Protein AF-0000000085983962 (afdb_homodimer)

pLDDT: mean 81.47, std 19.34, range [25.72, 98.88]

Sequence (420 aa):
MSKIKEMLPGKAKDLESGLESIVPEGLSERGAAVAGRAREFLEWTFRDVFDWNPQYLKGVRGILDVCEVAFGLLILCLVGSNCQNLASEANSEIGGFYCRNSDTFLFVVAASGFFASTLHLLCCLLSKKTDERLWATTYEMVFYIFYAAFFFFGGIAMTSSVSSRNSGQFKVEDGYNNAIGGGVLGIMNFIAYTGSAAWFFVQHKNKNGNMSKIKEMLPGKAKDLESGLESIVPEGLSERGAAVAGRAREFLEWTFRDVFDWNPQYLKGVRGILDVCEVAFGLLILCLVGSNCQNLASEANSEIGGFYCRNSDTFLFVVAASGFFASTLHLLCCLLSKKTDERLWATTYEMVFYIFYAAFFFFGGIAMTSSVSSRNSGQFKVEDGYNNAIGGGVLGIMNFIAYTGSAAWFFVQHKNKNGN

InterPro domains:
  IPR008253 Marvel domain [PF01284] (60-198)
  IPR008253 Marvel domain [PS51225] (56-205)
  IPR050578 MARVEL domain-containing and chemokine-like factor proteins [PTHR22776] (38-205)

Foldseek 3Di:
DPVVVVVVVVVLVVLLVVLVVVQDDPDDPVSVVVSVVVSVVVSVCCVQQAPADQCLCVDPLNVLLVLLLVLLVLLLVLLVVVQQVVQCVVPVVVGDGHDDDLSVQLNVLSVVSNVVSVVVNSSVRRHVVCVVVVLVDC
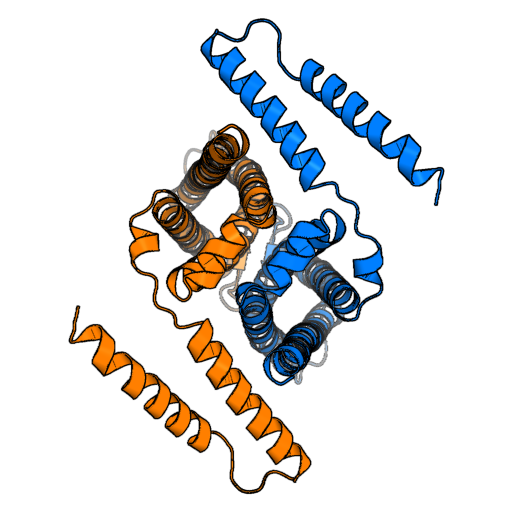VLLCSLVVSLVSLVCSLVSQLVVLCVVQPPPPDHDVSSVSSNVSSVSSNVSSVSSVVSNVVSVVVVVVVVVD/DPVVVVVVVVVLVVLLVVLVVVQDDPDDPVSVVVSVVVSVVVSVCCVQQAPADQCLCVDPLNVLLVLLLVLLVLLLVLLVVVQQVVQCVVPVVVGDGHDDDLSVQLNVLSVVSNVVSVVVNSSVRRHVVCVVVVLVDCVLLCSLVVSLVSLVCSLVSQLVVLCVVQPPPPDHDVSSVSSNVSSVSSNVSSVSSVVSNVVSVVVVVVVVVD

Radius of gyration: 23.92 Å; Cα contacts (8 Å, |Δi|>4): 523; chains: 2; bounding box: 53×67×59 Å

Secondary structure (DSSP, 8-state):
--HHHHHHHHHHHHHHHHHHHHS-TT--HHHHHHHHHHHHHHHHHHHHH-B--GGGGGSHHHHHHHHHHHHHHHHHHHHHHHHHHHHHHH-TTT--EEE-HHHHHHHHHHHHHHHHHHHHHHHHHHBHHHHHHHHTSHHHHHHHHHHHHHHHHHHHHHHHHHHHHHTT-SSPPTTHHHHHHHHHHHHHHHHHHHHHHHHHHHHHHHHHH-/-HHHHHHHHHHHHHHHHHHHHHS-TT--HHHHHHHHHHHHHHHHHHHHH-B--GGGGGSHHHHHHHHHHHHHHHHHHHHHHHHHHHHHHH-TTT--EEE-HHHHHHHHHHHHHHHHHHHHHHHHHHBHHHHHHHHTSHHHHHHHHHHHHHHHHHHHHHHHHHHHHHTT-SSPPTTHHHHHHHHHHHHHHHHHHHHHHHHHHHHHHHHHH-

Organism: Nephila pilipes (NCBI:txid299642)

Structure (mmCIF, N/CA/C/O backbone):
data_AF-0000000085983962-model_v1
#
loop_
_entity.id
_entity.type
_entity.pdbx_description
1 polymer 'MARVEL domain-containing protein'
#
loop_
_atom_site.group_PDB
_atom_site.id
_atom_site.type_symbol
_atom_site.label_atom_id
_atom_site.label_alt_id
_atom_site.label_comp_id
_atom_site.label_asym_id
_atom_site.label_entity_id
_atom_site.label_seq_id
_atom_site.pdbx_PDB_ins_code
_atom_site.Cartn_x
_atom_site.Cartn_y
_atom_site.Cartn_z
_atom_site.occupancy
_atom_site.B_iso_or_equiv
_atom_site.auth_seq_id
_atom_site.auth_comp_id
_atom_site.auth_asym_id
_atom_site.auth_atom_id
_atom_site.pdbx_PDB_model_num
ATOM 1 N N . MET A 1 1 ? -15.727 -12.766 -32.438 1 25.72 1 MET A N 1
ATOM 2 C CA . MET A 1 1 ? -14.602 -13.555 -31.938 1 25.72 1 MET A CA 1
ATOM 3 C C . MET A 1 1 ? -13.383 -13.414 -32.844 1 25.72 1 MET A C 1
ATOM 5 O O . MET A 1 1 ? -12.258 -13.664 -32.438 1 25.72 1 MET A O 1
ATOM 9 N N . SER A 1 2 ? -13.625 -13.109 -34.125 1 30.14 2 SER A N 1
ATOM 10 C CA . SER A 1 2 ? -12.602 -13.117 -35.156 1 30.14 2 SER A CA 1
ATOM 11 C C . SER A 1 2 ? -11.789 -11.82 -35.156 1 30.14 2 SER A C 1
ATOM 13 O O . SER A 1 2 ? -10.594 -11.828 -35.438 1 30.14 2 SER A O 1
ATOM 15 N N . LYS A 1 3 ? -12.508 -10.648 -34.906 1 40.41 3 LYS A N 1
ATOM 16 C CA . LYS A 1 3 ? -11.805 -9.383 -35.094 1 40.41 3 LYS A CA 1
ATOM 17 C C . LYS A 1 3 ? -10.797 -9.141 -33.969 1 40.41 3 LYS A C 1
ATOM 19 O O . LYS A 1 3 ? -9.945 -8.266 -34.094 1 40.41 3 LYS A O 1
ATOM 24 N N . ILE A 1 4 ? -11.094 -9.766 -32.906 1 32.19 4 ILE A N 1
ATOM 25 C CA . ILE A 1 4 ? -10.211 -9.555 -31.75 1 32.19 4 ILE A CA 1
ATOM 26 C C . ILE A 1 4 ? -8.93 -10.367 -31.938 1 32.19 4 ILE A C 1
ATOM 28 O O . ILE A 1 4 ? -7.887 -10.016 -31.375 1 32.19 4 ILE A O 1
ATOM 32 N N . LYS A 1 5 ? -8.914 -11.492 -32.688 1 38.94 5 LYS A N 1
ATOM 33 C CA . LYS A 1 5 ? -7.73 -12.312 -32.938 
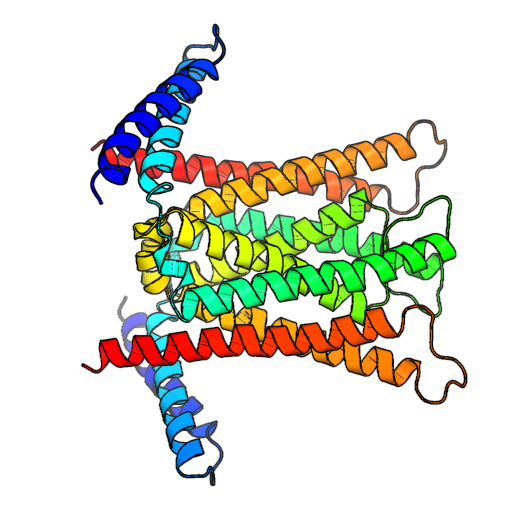1 38.94 5 LYS A CA 1
ATOM 34 C C . LYS A 1 5 ? -6.793 -11.633 -33.906 1 38.94 5 LYS A C 1
ATOM 36 O O . LYS A 1 5 ? -5.586 -11.883 -33.906 1 38.94 5 LYS A O 1
ATOM 41 N N . GLU A 1 6 ? -7.32 -10.969 -34.906 1 38.91 6 GLU A N 1
ATOM 42 C CA . GLU A 1 6 ? -6.48 -10.367 -35.938 1 38.91 6 GLU A CA 1
ATOM 43 C C . GLU A 1 6 ? -5.793 -9.109 -35.406 1 38.91 6 GLU A C 1
ATOM 45 O O . GLU A 1 6 ? -4.781 -8.672 -35.969 1 38.91 6 GLU A O 1
ATOM 50 N N . MET A 1 7 ? -6.422 -8.344 -34.438 1 36.91 7 MET A N 1
ATOM 51 C CA . MET A 1 7 ? -5.84 -7.098 -33.969 1 36.91 7 MET A CA 1
ATOM 52 C C . MET A 1 7 ? -4.684 -7.379 -33 1 36.91 7 MET A C 1
ATOM 54 O O . MET A 1 7 ? -3.898 -6.48 -32.688 1 36.91 7 MET A O 1
ATOM 58 N N . LEU A 1 8 ? -4.547 -8.617 -32.562 1 37.97 8 LEU A N 1
ATOM 59 C CA . LEU A 1 8 ? -3.592 -8.984 -31.516 1 37.97 8 LEU A CA 1
ATOM 60 C C . LEU A 1 8 ? -2.18 -9.07 -32.094 1 37.97 8 LEU A C 1
ATOM 62 O O . LEU A 1 8 ? -1.225 -8.609 -31.453 1 37.97 8 LEU A O 1
ATOM 66 N N . PRO A 1 9 ? -2.07 -9.68 -33.219 1 44.69 9 PRO A N 1
ATOM 67 C CA . PRO A 1 9 ? -0.708 -9.727 -33.75 1 44.69 9 PRO A CA 1
ATOM 68 C C . PRO A 1 9 ? -0.189 -8.352 -34.156 1 44.69 9 PRO A C 1
ATOM 70 O O . PRO A 1 9 ? 1.008 -8.078 -34.031 1 44.69 9 PRO A O 1
ATOM 73 N N . GLY A 1 10 ? -1.082 -7.617 -34.562 1 46.19 10 GLY A N 1
ATOM 74 C CA . GLY A 1 10 ? -0.649 -6.305 -35.031 1 46.19 10 GLY A CA 1
ATOM 75 C C . GLY A 1 10 ? -0.163 -5.418 -33.875 1 46.19 10 GLY A C 1
ATOM 76 O O . GLY A 1 10 ? 0.786 -4.648 -34.062 1 46.19 10 GLY A O 1
ATOM 77 N N . LYS A 1 11 ? -0.759 -5.543 -32.844 1 48.12 11 LYS A N 1
ATOM 78 C CA . LYS A 1 11 ? -0.414 -4.672 -31.719 1 48.12 11 LYS A CA 1
ATOM 79 C C . LYS A 1 11 ? 0.909 -5.086 -31.078 1 48.12 11 LYS A C 1
ATOM 81 O O . LYS A 1 11 ? 1.698 -4.238 -30.656 1 48.12 11 LYS A O 1
ATOM 86 N N . ALA A 1 12 ? 1.245 -6.352 -31.016 1 48.41 12 ALA A N 1
ATOM 87 C CA . ALA A 1 12 ? 2.584 -6.781 -30.625 1 48.41 12 ALA A CA 1
ATOM 88 C C . ALA A 1 12 ? 3.643 -6.211 -31.562 1 48.41 12 ALA A C 1
ATOM 90 O O . ALA A 1 12 ? 4.703 -5.766 -31.109 1 48.41 12 ALA A O 1
ATOM 91 N N . LYS A 1 13 ? 3.355 -6.301 -32.844 1 53.22 13 LYS A N 1
ATOM 92 C CA . LYS A 1 13 ? 4.281 -5.742 -33.812 1 53.22 13 LYS A CA 1
ATOM 93 C C . LYS A 1 13 ? 4.41 -4.23 -33.656 1 53.22 13 LYS A C 1
ATOM 95 O O . LYS A 1 13 ? 5.508 -3.68 -33.75 1 53.22 13 LYS A O 1
ATOM 100 N N . ASP A 1 14 ? 3.355 -3.553 -33.375 1 48.41 14 ASP A N 1
ATOM 101 C CA . ASP A 1 14 ? 3.379 -2.107 -33.188 1 48.41 14 ASP A CA 1
ATOM 102 C C . ASP A 1 14 ? 4.094 -1.745 -31.875 1 48.41 14 ASP A C 1
ATOM 104 O O . ASP A 1 14 ? 4.824 -0.755 -31.828 1 48.41 14 ASP A O 1
ATOM 108 N N . LEU A 1 15 ? 3.957 -2.443 -30.922 1 48.56 15 LEU A N 1
ATOM 109 C CA . LEU A 1 15 ? 4.676 -2.236 -29.672 1 48.56 15 LEU A CA 1
ATOM 110 C C . LEU A 1 15 ? 6.168 -2.5 -29.859 1 48.56 15 LEU A C 1
ATOM 112 O O . LEU A 1 15 ? 7 -1.757 -29.328 1 48.56 15 LEU A O 1
ATOM 116 N N . GLU A 1 16 ? 6.457 -3.525 -30.547 1 50.03 16 GLU A N 1
ATOM 117 C CA . GLU A 1 16 ? 7.855 -3.781 -30.891 1 50.03 16 GLU A CA 1
ATOM 118 C C . GLU A 1 16 ? 8.461 -2.604 -31.641 1 50.03 16 GLU A C 1
ATOM 120 O O . GLU A 1 16 ? 9.586 -2.191 -31.359 1 50.03 16 GLU A O 1
ATOM 125 N N . SER A 1 17 ? 7.719 -2.221 -32.562 1 51.47 17 SER A N 1
ATOM 126 C CA . SER A 1 17 ? 8.211 -1.076 -33.312 1 51.47 17 SER A CA 1
ATOM 127 C C . SER A 1 17 ? 8.312 0.168 -32.438 1 51.47 17 SER A C 1
ATOM 129 O O . SER A 1 17 ? 9.258 0.948 -32.562 1 51.47 17 SER A O 1
ATOM 131 N N . GLY A 1 18 ? 7.426 0.394 -31.578 1 46.72 18 GLY A N 1
ATOM 132 C CA . GLY A 1 18 ? 7.457 1.526 -30.672 1 46.72 18 GLY A CA 1
ATOM 133 C C . GLY A 1 18 ? 8.602 1.46 -29.672 1 46.72 18 GLY A C 1
ATOM 134 O O . GLY A 1 18 ? 9.234 2.477 -29.375 1 46.72 18 GLY A O 1
ATOM 135 N N . LEU A 1 19 ? 8.859 0.356 -29.234 1 48.91 19 LEU A N 1
ATOM 136 C CA . LEU A 1 19 ? 9.969 0.169 -28.297 1 48.91 19 LEU A CA 1
ATOM 137 C C . LEU A 1 19 ? 11.305 0.337 -29.016 1 48.91 19 LEU A C 1
ATOM 139 O O . LEU A 1 19 ? 12.273 0.812 -28.406 1 48.91 19 LEU A O 1
ATOM 143 N N . GLU A 1 20 ? 11.406 -0.053 -30.203 1 50 20 GLU A N 1
ATOM 144 C CA . GLU A 1 20 ? 12.609 0.187 -30.984 1 50 20 GLU A CA 1
ATOM 145 C C . GLU A 1 20 ? 12.914 1.679 -31.094 1 50 20 GLU A C 1
ATOM 147 O O . GLU A 1 20 ? 14.078 2.078 -31.109 1 50 20 GLU A O 1
ATOM 152 N N . SER A 1 21 ? 11.875 2.396 -31.062 1 49.03 21 SER A N 1
ATOM 153 C CA . SER A 1 21 ? 12.07 3.834 -31.219 1 49.03 21 SER A CA 1
ATOM 154 C C . SER A 1 21 ? 12.516 4.48 -29.906 1 49.03 21 SER A C 1
ATOM 156 O O . SER A 1 21 ? 13.023 5.602 -29.906 1 49.03 21 SER A O 1
ATOM 158 N N . ILE A 1 22 ? 12.273 3.891 -28.875 1 45.09 22 ILE A N 1
ATOM 159 C CA . ILE A 1 22 ? 12.633 4.504 -27.609 1 45.09 22 ILE A CA 1
ATOM 160 C C . ILE A 1 22 ? 14.117 4.281 -27.328 1 45.09 22 ILE A C 1
ATOM 162 O O . ILE A 1 22 ? 14.688 4.91 -26.438 1 45.09 22 ILE A O 1
ATOM 166 N N . VAL A 1 23 ? 14.742 3.402 -27.938 1 44.22 23 VAL A N 1
ATOM 167 C CA . VAL A 1 23 ? 16.172 3.182 -27.719 1 44.22 23 VAL A CA 1
ATOM 168 C C . VAL A 1 23 ? 16.969 4.305 -28.359 1 44.22 23 VAL A C 1
ATOM 170 O O . VAL A 1 23 ? 16.938 4.469 -29.578 1 44.22 23 VAL A O 1
ATOM 173 N N . PRO A 1 24 ? 17.469 5.27 -27.578 1 41.19 24 PRO A N 1
ATOM 174 C CA . PRO A 1 24 ? 18.281 6.312 -28.219 1 41.19 24 PRO A CA 1
ATOM 175 C C . PRO A 1 24 ? 19.438 5.742 -29.031 1 41.19 24 PRO A C 1
ATOM 177 O O . PRO A 1 24 ? 20.031 4.727 -28.641 1 41.19 24 PRO A O 1
ATOM 180 N N . GLU A 1 25 ? 19.609 6.254 -30.188 1 43.53 25 GLU A N 1
ATOM 181 C CA . GLU A 1 25 ? 20.781 6.152 -31.062 1 43.53 25 GLU A CA 1
ATOM 182 C C . GLU A 1 25 ? 22.031 6.707 -30.375 1 43.53 25 GLU A C 1
ATOM 184 O O . GLU A 1 25 ? 21.984 7.785 -29.781 1 43.53 25 GLU A O 1
ATOM 189 N N . GLY A 1 26 ? 23.031 5.75 -30.078 1 51.56 26 GLY A N 1
ATOM 190 C CA . GLY A 1 26 ? 24.344 6.098 -29.578 1 51.56 26 GLY A CA 1
ATOM 191 C C . GLY A 1 26 ? 24.656 5.461 -28.234 1 51.56 26 GLY A C 1
ATOM 192 O O . GLY A 1 26 ? 25.516 5.941 -27.5 1 51.56 26 GLY A O 1
ATOM 193 N N . LEU A 1 27 ? 23.812 4.723 -27.828 1 51.38 27 LEU A N 1
ATOM 194 C CA . LEU A 1 27 ? 24.141 4.066 -26.562 1 51.38 27 LEU A CA 1
ATOM 195 C C . LEU A 1 27 ? 25.406 3.213 -26.703 1 51.38 27 LEU A C 1
ATOM 197 O O . LEU A 1 27 ? 25.656 2.66 -27.781 1 51.38 27 LEU A O 1
ATOM 201 N N . SER A 1 28 ? 26.297 3.354 -25.75 1 61.16 28 SER A N 1
ATOM 202 C CA . SER A 1 28 ? 27.453 2.473 -25.688 1 61.16 28 SER A CA 1
ATOM 203 C C . SER A 1 28 ? 27.047 1.011 -25.859 1 61.16 28 SER A C 1
ATOM 205 O O . SER A 1 28 ? 25.875 0.668 -25.719 1 61.16 28 SER A O 1
ATOM 207 N N . GLU A 1 29 ? 27.953 0.15 -26.375 1 60.72 29 GLU A N 1
ATOM 208 C CA . GLU A 1 29 ? 27.688 -1.274 -26.547 1 60.72 29 GLU A CA 1
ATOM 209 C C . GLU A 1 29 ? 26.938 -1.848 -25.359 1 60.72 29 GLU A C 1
============================================================
## Task requirements
Exactly the lines from the one containing "ATOM 191 C C" through the final line above, and only those, should be given again.

## Solved exercise
ATOM 191 C C . GLY A 1 26 ? 24.656 5.461 -28.234 1 51.56 26 GLY A C 1
ATOM 192 O O . GLY A 1 26 ? 25.516 5.941 -27.5 1 51.56 26 GLY A O 1
ATOM 193 N N . LEU A 1 27 ? 23.812 4.723 -27.828 1 51.38 27 LEU A N 1
ATOM 194 C CA . LEU A 1 27 ? 24.141 4.066 -26.562 1 51.38 27 LEU A CA 1
ATOM 195 C C . LEU A 1 27 ? 25.406 3.213 -26.703 1 51.38 27 LEU A C 1
ATOM 197 O O . LEU A 1 27 ? 25.656 2.66 -27.781 1 51.38 27 LEU A O 1
ATOM 201 N N . SER A 1 28 ? 26.297 3.354 -25.75 1 61.16 28 SER A N 1
ATOM 202 C CA . SER A 1 28 ? 27.453 2.473 -25.688 1 61.16 28 SER A CA 1
ATOM 203 C C . SER A 1 28 ? 27.047 1.011 -25.859 1 61.16 28 SER A C 1
ATOM 205 O O . SER A 1 28 ? 25.875 0.668 -25.719 1 61.16 28 SER A O 1
ATOM 207 N N . GLU A 1 29 ? 27.953 0.15 -26.375 1 60.72 29 GLU A N 1
ATOM 208 C CA . GLU A 1 29 ? 27.688 -1.274 -26.547 1 60.72 29 GLU A CA 1
ATOM 209 C C . GLU A 1 29 ? 26.938 -1.848 -25.359 1 60.72 29 GLU A C 1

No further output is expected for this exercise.